DODGING THE ISSUES. Still, users of Google's uncensored site could at least glimpse the variety of content that exists on sensitive topics -- something Google's new China site won't allow. "The real problem is not knowing what you don't know," says Tim Wu, professor of law at Columbia University and co-author of the forthcoming book Who Controls the Internet?

So Google's efforts to paint this as a choice between ignoring the people of China or adhering to local law are off the mark. A more accurate discussion would revolve around degrees of speed and service vs. the free flow of information -- or perhaps around where Google would have a greater chance of enticing Chinese advertisers: inside or outside of the country.

Still, Google deserves some credit. It clearly thought through the issues and ramifications of running an Internet operation from inside China. It has pushed the envelope slightly by putting a disclosure at the bottom of search pages where results have been removed. And the company's well-founded misgivings about retaining user information inside China sparked its decision to refrain from housing its e-mail or blog services there.

SERVING TIME. Such issues of server location and transparency to users appear to have been less thought through by Yahoo and Microsoft. Yahoo first cracked the China market in 1999. About two years later, the company moved e-mail servers to China to provide speedier service to users there.

The decision had major ramifications, since Yahoo would be compelled to hand over information on its Chinese e-mail users to government authorities when ordered. In recent months, it has come to light that at least two Chinese dissidents have been sentenced to lengthy prison sentences in part because of e-mail information supplied by Yahoo.

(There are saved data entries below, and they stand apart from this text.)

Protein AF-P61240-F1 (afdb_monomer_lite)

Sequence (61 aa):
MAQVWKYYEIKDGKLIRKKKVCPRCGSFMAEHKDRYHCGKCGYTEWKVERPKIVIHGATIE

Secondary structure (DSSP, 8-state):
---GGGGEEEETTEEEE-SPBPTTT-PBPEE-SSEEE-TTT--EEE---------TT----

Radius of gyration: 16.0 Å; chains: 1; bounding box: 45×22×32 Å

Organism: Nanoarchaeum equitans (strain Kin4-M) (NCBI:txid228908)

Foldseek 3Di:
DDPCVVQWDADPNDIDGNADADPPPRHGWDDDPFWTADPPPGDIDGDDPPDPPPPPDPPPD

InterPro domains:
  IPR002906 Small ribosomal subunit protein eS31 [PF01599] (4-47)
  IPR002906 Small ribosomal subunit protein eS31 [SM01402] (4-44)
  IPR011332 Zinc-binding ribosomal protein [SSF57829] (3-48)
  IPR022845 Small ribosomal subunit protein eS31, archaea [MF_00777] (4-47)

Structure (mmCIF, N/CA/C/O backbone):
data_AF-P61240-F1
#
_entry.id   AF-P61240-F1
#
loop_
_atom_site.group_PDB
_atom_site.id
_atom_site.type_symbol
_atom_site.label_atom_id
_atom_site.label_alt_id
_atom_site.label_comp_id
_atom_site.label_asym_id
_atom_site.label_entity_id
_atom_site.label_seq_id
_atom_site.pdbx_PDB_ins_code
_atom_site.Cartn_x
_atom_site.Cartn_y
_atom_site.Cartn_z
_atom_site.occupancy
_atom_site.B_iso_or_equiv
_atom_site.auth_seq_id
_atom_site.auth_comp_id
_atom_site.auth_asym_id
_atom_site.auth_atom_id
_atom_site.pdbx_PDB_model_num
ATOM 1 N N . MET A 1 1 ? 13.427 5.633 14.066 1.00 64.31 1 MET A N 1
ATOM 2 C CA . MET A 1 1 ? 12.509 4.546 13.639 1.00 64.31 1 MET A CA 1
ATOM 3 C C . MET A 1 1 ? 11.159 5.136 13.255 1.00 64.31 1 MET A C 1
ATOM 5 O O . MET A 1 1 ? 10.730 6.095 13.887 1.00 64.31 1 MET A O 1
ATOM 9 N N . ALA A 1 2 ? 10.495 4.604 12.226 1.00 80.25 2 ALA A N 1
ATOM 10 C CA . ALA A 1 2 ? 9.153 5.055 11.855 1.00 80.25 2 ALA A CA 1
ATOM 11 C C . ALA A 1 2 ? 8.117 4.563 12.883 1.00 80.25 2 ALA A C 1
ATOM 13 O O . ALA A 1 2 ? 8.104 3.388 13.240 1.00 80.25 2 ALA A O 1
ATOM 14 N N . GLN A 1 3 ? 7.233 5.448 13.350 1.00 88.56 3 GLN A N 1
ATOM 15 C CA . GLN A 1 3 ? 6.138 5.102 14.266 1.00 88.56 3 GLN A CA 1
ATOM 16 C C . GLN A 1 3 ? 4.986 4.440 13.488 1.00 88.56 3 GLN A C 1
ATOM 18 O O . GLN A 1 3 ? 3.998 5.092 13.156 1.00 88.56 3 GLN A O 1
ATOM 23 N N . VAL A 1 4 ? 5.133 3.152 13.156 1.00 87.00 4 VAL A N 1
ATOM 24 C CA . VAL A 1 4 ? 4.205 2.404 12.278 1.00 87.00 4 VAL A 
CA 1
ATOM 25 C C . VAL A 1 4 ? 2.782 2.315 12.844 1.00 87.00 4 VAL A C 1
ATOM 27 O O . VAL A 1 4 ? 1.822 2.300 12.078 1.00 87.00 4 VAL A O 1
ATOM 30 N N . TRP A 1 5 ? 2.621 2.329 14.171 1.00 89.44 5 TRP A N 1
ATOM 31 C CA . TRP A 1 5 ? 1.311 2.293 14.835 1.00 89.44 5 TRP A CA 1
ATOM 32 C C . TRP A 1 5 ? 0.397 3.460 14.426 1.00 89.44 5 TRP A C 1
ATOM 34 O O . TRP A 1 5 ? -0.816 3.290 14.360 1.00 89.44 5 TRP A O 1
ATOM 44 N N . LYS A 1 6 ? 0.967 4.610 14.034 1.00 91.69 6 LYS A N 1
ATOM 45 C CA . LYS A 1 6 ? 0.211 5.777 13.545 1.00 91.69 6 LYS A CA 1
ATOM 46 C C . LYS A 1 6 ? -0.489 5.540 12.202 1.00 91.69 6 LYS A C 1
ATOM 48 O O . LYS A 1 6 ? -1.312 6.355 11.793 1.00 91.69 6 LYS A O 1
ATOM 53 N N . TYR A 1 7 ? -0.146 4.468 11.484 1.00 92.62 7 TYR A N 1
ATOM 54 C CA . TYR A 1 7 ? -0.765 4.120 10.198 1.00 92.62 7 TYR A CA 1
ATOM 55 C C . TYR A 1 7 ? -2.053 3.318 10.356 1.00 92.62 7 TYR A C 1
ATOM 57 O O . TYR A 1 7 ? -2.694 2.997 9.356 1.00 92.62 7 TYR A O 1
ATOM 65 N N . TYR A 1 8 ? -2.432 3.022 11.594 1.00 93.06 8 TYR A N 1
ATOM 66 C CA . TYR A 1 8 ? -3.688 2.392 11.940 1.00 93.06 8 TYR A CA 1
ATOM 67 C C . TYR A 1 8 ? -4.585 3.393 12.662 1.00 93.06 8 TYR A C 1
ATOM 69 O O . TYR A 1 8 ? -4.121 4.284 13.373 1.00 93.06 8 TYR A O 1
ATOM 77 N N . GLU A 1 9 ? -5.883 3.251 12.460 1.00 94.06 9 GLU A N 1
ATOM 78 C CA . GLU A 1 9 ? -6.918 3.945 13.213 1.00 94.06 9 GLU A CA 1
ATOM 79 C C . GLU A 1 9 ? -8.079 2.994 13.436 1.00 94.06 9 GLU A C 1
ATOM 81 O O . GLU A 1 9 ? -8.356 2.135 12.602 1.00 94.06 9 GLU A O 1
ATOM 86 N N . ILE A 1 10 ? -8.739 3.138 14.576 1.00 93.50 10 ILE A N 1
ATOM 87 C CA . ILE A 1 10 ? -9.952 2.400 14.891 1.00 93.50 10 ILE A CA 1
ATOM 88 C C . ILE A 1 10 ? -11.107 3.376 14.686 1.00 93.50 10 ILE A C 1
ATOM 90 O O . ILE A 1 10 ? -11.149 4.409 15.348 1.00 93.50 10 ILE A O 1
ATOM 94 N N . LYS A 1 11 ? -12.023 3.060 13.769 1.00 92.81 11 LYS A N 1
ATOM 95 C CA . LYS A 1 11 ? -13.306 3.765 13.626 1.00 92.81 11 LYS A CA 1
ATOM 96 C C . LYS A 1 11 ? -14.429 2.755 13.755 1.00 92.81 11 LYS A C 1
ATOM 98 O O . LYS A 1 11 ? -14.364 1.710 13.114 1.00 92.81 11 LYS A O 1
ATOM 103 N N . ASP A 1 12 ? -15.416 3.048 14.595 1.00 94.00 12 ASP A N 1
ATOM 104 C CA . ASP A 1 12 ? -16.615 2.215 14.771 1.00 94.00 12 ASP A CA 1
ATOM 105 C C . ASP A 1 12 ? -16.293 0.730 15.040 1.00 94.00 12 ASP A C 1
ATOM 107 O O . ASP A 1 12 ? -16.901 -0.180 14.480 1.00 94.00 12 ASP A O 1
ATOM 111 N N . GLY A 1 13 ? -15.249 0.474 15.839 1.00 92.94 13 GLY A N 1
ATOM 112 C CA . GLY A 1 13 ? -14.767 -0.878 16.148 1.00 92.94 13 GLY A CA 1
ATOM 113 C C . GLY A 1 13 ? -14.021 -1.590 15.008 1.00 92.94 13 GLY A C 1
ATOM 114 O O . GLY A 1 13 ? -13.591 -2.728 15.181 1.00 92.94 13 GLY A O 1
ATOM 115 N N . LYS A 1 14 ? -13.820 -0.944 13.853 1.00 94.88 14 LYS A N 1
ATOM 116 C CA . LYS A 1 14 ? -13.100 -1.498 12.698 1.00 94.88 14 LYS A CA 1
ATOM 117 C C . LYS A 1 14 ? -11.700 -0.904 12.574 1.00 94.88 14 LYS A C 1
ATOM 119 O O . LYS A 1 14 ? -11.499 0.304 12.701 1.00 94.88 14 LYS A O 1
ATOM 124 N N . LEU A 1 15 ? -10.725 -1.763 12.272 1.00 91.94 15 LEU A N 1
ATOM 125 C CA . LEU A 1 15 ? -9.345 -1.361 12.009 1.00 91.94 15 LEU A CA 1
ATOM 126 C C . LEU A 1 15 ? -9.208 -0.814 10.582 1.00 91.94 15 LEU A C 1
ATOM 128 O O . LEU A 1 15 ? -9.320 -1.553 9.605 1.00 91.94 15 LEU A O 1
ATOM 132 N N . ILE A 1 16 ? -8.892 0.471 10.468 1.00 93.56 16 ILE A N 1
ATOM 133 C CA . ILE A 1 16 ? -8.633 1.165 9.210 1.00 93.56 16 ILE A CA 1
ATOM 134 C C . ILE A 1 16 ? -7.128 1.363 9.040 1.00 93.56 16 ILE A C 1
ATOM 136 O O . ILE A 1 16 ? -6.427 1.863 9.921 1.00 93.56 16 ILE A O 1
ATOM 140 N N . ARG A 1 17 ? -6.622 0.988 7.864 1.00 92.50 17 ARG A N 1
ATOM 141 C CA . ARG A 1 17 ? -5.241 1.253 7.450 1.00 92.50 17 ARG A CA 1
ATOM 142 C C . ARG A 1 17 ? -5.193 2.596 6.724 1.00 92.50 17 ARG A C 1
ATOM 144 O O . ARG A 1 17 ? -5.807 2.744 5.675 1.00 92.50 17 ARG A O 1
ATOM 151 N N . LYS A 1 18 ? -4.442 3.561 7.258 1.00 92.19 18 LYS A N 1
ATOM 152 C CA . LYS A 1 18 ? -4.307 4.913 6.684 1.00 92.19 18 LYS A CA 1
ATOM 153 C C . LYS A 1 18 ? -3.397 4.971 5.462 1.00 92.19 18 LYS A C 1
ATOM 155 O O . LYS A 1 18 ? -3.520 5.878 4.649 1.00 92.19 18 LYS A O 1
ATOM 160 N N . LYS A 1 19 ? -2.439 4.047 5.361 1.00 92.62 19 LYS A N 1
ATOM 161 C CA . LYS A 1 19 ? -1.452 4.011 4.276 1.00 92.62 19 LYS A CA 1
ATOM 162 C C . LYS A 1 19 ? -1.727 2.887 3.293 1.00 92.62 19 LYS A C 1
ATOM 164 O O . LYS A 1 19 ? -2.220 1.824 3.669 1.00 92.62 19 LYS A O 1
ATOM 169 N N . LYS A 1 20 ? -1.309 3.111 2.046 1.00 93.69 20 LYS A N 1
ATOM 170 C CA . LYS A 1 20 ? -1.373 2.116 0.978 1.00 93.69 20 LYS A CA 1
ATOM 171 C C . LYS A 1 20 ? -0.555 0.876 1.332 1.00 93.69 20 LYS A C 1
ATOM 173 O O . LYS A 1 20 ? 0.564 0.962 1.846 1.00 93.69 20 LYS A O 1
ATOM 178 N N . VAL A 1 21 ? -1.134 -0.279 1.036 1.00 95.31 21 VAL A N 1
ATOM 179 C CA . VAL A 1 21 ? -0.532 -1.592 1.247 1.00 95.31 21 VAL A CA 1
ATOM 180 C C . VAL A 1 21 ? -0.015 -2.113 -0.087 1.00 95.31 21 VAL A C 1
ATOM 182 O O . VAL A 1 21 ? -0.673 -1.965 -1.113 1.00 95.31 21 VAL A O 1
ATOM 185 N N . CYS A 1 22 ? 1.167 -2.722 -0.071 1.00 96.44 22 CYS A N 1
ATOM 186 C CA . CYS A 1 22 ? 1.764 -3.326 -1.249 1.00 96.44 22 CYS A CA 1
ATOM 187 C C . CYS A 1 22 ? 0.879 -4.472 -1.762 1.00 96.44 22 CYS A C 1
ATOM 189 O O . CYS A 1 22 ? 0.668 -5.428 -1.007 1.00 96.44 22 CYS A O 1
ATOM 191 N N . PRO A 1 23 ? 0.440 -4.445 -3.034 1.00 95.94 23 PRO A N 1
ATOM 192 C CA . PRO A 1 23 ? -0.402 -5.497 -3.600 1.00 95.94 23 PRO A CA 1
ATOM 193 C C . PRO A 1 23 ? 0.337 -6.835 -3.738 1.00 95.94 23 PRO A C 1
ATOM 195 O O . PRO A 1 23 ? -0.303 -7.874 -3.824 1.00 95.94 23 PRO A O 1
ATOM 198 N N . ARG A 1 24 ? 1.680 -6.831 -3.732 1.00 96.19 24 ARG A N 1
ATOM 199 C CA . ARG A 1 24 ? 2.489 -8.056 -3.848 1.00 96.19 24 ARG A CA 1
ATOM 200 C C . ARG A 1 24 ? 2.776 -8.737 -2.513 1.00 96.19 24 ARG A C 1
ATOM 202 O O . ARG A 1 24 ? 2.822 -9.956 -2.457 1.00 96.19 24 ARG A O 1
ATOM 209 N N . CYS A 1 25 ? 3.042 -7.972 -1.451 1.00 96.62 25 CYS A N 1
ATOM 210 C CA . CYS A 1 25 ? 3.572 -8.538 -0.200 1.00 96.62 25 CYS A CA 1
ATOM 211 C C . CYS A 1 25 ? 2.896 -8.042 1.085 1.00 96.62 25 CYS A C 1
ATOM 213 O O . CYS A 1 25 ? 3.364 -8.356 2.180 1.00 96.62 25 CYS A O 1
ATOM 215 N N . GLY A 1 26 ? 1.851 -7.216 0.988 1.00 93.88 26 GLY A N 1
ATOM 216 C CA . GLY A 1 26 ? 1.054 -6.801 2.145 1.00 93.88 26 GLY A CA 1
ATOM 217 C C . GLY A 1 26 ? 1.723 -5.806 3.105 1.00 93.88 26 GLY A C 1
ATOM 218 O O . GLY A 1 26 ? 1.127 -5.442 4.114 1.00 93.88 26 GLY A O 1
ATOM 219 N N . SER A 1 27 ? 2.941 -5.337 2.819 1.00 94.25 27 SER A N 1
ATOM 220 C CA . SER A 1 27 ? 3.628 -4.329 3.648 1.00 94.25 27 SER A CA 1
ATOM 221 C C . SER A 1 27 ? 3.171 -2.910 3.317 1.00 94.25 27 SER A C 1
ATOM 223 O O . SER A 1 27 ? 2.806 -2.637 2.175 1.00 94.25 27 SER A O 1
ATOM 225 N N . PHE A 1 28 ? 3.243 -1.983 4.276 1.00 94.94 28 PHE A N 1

Yahoo has since sold its China operations to Alibaba. But Michael Callahan, the company's general counsel, says it had no choice but to supply the user data, and no way of knowing the circumstances behind the case. "We didn't know the information was being used for that purpose until [the news] broke in the press," says Callahan.

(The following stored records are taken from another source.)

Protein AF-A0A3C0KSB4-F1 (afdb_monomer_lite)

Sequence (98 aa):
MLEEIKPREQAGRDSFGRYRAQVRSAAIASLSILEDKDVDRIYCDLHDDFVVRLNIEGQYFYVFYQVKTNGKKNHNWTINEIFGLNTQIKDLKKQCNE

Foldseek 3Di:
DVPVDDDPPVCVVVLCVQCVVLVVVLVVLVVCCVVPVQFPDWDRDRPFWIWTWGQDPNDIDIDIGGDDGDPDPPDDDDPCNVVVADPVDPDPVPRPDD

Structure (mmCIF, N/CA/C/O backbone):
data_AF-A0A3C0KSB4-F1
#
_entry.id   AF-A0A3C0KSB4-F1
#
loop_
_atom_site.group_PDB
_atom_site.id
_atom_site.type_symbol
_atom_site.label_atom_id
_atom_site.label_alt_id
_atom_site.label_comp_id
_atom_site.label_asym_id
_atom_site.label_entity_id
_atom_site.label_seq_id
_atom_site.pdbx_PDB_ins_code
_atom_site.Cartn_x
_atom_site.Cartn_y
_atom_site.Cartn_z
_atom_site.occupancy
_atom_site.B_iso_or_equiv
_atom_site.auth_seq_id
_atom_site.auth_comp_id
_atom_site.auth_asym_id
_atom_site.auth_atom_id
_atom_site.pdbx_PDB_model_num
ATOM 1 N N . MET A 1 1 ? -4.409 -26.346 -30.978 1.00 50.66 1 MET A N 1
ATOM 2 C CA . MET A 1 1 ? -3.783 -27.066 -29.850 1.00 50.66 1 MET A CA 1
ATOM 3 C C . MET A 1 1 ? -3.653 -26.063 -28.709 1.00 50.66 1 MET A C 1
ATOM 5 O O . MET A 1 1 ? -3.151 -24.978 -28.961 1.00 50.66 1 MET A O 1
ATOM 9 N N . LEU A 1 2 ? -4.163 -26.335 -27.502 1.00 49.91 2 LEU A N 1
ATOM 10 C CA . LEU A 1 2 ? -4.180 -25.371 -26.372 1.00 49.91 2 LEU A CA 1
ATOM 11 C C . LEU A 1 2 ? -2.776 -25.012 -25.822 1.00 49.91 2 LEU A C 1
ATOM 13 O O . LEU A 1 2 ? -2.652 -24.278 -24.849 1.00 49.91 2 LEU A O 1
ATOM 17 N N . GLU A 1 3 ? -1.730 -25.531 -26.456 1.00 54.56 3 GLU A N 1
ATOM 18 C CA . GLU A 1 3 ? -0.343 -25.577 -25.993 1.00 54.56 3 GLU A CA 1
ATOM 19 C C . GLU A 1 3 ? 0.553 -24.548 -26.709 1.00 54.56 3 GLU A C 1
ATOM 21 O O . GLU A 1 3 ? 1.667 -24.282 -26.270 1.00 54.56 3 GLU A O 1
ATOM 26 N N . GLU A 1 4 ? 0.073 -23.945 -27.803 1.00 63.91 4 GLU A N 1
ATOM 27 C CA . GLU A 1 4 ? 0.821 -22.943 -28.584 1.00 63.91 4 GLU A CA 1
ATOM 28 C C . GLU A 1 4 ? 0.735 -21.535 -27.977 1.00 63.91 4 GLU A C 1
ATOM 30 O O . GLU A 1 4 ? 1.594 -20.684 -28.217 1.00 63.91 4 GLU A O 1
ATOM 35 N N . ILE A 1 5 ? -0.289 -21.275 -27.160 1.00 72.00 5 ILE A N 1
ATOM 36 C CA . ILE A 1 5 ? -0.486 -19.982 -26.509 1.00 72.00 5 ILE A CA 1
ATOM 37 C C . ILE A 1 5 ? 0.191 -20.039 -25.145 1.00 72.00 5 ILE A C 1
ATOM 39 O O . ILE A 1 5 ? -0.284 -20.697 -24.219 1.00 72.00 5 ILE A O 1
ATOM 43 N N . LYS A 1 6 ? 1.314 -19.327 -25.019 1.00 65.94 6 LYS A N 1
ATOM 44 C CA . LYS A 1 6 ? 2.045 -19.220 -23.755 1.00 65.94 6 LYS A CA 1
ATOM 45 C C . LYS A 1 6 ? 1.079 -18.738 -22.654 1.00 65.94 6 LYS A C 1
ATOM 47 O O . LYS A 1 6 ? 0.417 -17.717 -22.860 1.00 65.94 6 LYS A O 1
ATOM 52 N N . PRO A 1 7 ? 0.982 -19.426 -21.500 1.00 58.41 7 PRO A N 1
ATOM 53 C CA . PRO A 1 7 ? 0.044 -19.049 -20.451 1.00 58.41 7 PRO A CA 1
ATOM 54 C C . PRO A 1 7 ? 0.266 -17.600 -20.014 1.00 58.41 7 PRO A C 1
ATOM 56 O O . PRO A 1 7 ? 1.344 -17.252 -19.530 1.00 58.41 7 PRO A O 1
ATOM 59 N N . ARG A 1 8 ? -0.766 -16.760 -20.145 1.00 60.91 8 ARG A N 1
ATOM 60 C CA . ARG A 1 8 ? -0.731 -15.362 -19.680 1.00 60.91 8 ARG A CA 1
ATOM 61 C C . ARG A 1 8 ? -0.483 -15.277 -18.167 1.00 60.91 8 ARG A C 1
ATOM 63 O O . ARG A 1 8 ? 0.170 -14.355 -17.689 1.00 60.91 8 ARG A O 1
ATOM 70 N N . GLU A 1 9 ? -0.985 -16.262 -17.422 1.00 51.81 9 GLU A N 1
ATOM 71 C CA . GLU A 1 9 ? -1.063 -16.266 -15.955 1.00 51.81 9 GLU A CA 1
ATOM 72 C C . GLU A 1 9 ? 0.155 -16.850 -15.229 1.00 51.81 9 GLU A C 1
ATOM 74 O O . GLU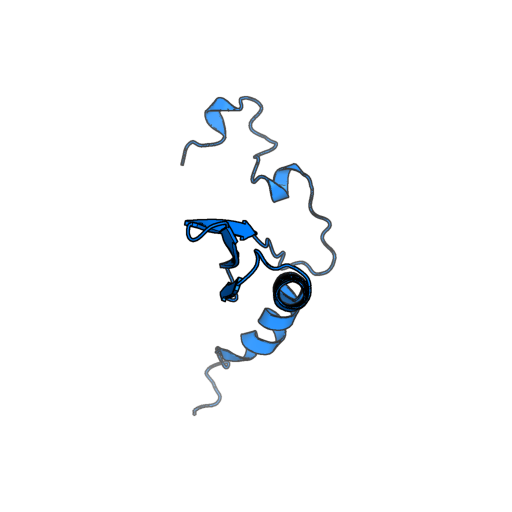 A 1 9 ? 0.237 -16.750 -14.004 1.00 51.81 9 GLU A O 1
ATOM 79 N N . GLN A 1 10 ? 1.176 -17.353 -15.938 1.00 49.25 10 GLN A N 1
ATOM 80 C CA . GLN A 1 10 ? 2.454 -17.680 -15.281 1.00 49.25 10 GLN A CA 1
ATOM 81 C C . GLN A 1 10 ? 3.190 -16.441 -14.733 1.00 49.25 10 GLN A C 1
ATOM 83 O O . GLN A 1 10 ? 4.196 -16.581 -14.040 1.00 49.25 10 GLN A O 1
ATOM 88 N N . ALA A 1 11 ? 2.655 -15.236 -14.955 1.00 56.84 11 ALA A N 1
ATOM 89 C CA . ALA A 1 11 ? 3.082 -14.038 -14.252 1.00 56.84 11 ALA A CA 1
ATOM 90 C C . ALA A 1 11 ? 2.787 -14.086 -12.745 1.00 56.84 11 ALA A C 1
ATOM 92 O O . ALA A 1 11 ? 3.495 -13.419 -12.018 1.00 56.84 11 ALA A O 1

Still, given China's shoddy track record in human rights, such an outcome shouldn't have been too hard to foresee. And the company clearly should have done more to regularly update users on the movement of its servers -- and their e-mail data. Indeed, Yahoo could have offered an e-mail service to users in China without putting their data in jeopardy simply by powering the service from computers outside of China's borders.

BEIJING'S REACH. Microsoft, too, has blundered on this front. In December, the company sparked a storm of protest when it removed a Chinese blogger at the government's demand. Trouble is, Microsoft removed the blog for all viewers, not just inside China. And it offered no notification to readers as to what had happened. Since the incident, the company has revised its policies, promising to be more transparent.

But Microsoft has yet to answer other pressing questions. The blog it removed at the Chinese government's request was actually hosted on a computer inside the U.S. Microsoft says it doesn't go by location of servers when determining a government's jurisdiction, but rather how a user sets his or her profile on its MSN sites.

Does this mean that a blogger inside China can set their nationality and residence as something other than China and operate completely beyond the reach of China's censors? On the flip side, if Chinese authorities can order a blogger off of a U.S. server, how far can their tentacles reach when it comes to more sensitive areas, such as e-mail info?

TALKING POINTS. Microsoft officials say they're currently working on these issues and point to their recently released guidelines for how they will handle censorship requests for its blogging service. That, however, should be the type of thing an Internet company in China has completely thought through and disclosed to users before diving headlong into this market.

Despite the public rhetoric, the debate about U.S. Internet companies in China goes well beyond the poles of adhering to local laws or spurning China altogether. In between the two, there are rich and interesting possibilities -- starting with better transparency, smarter location of servers, and a more honest debate about the trade-offs at hand.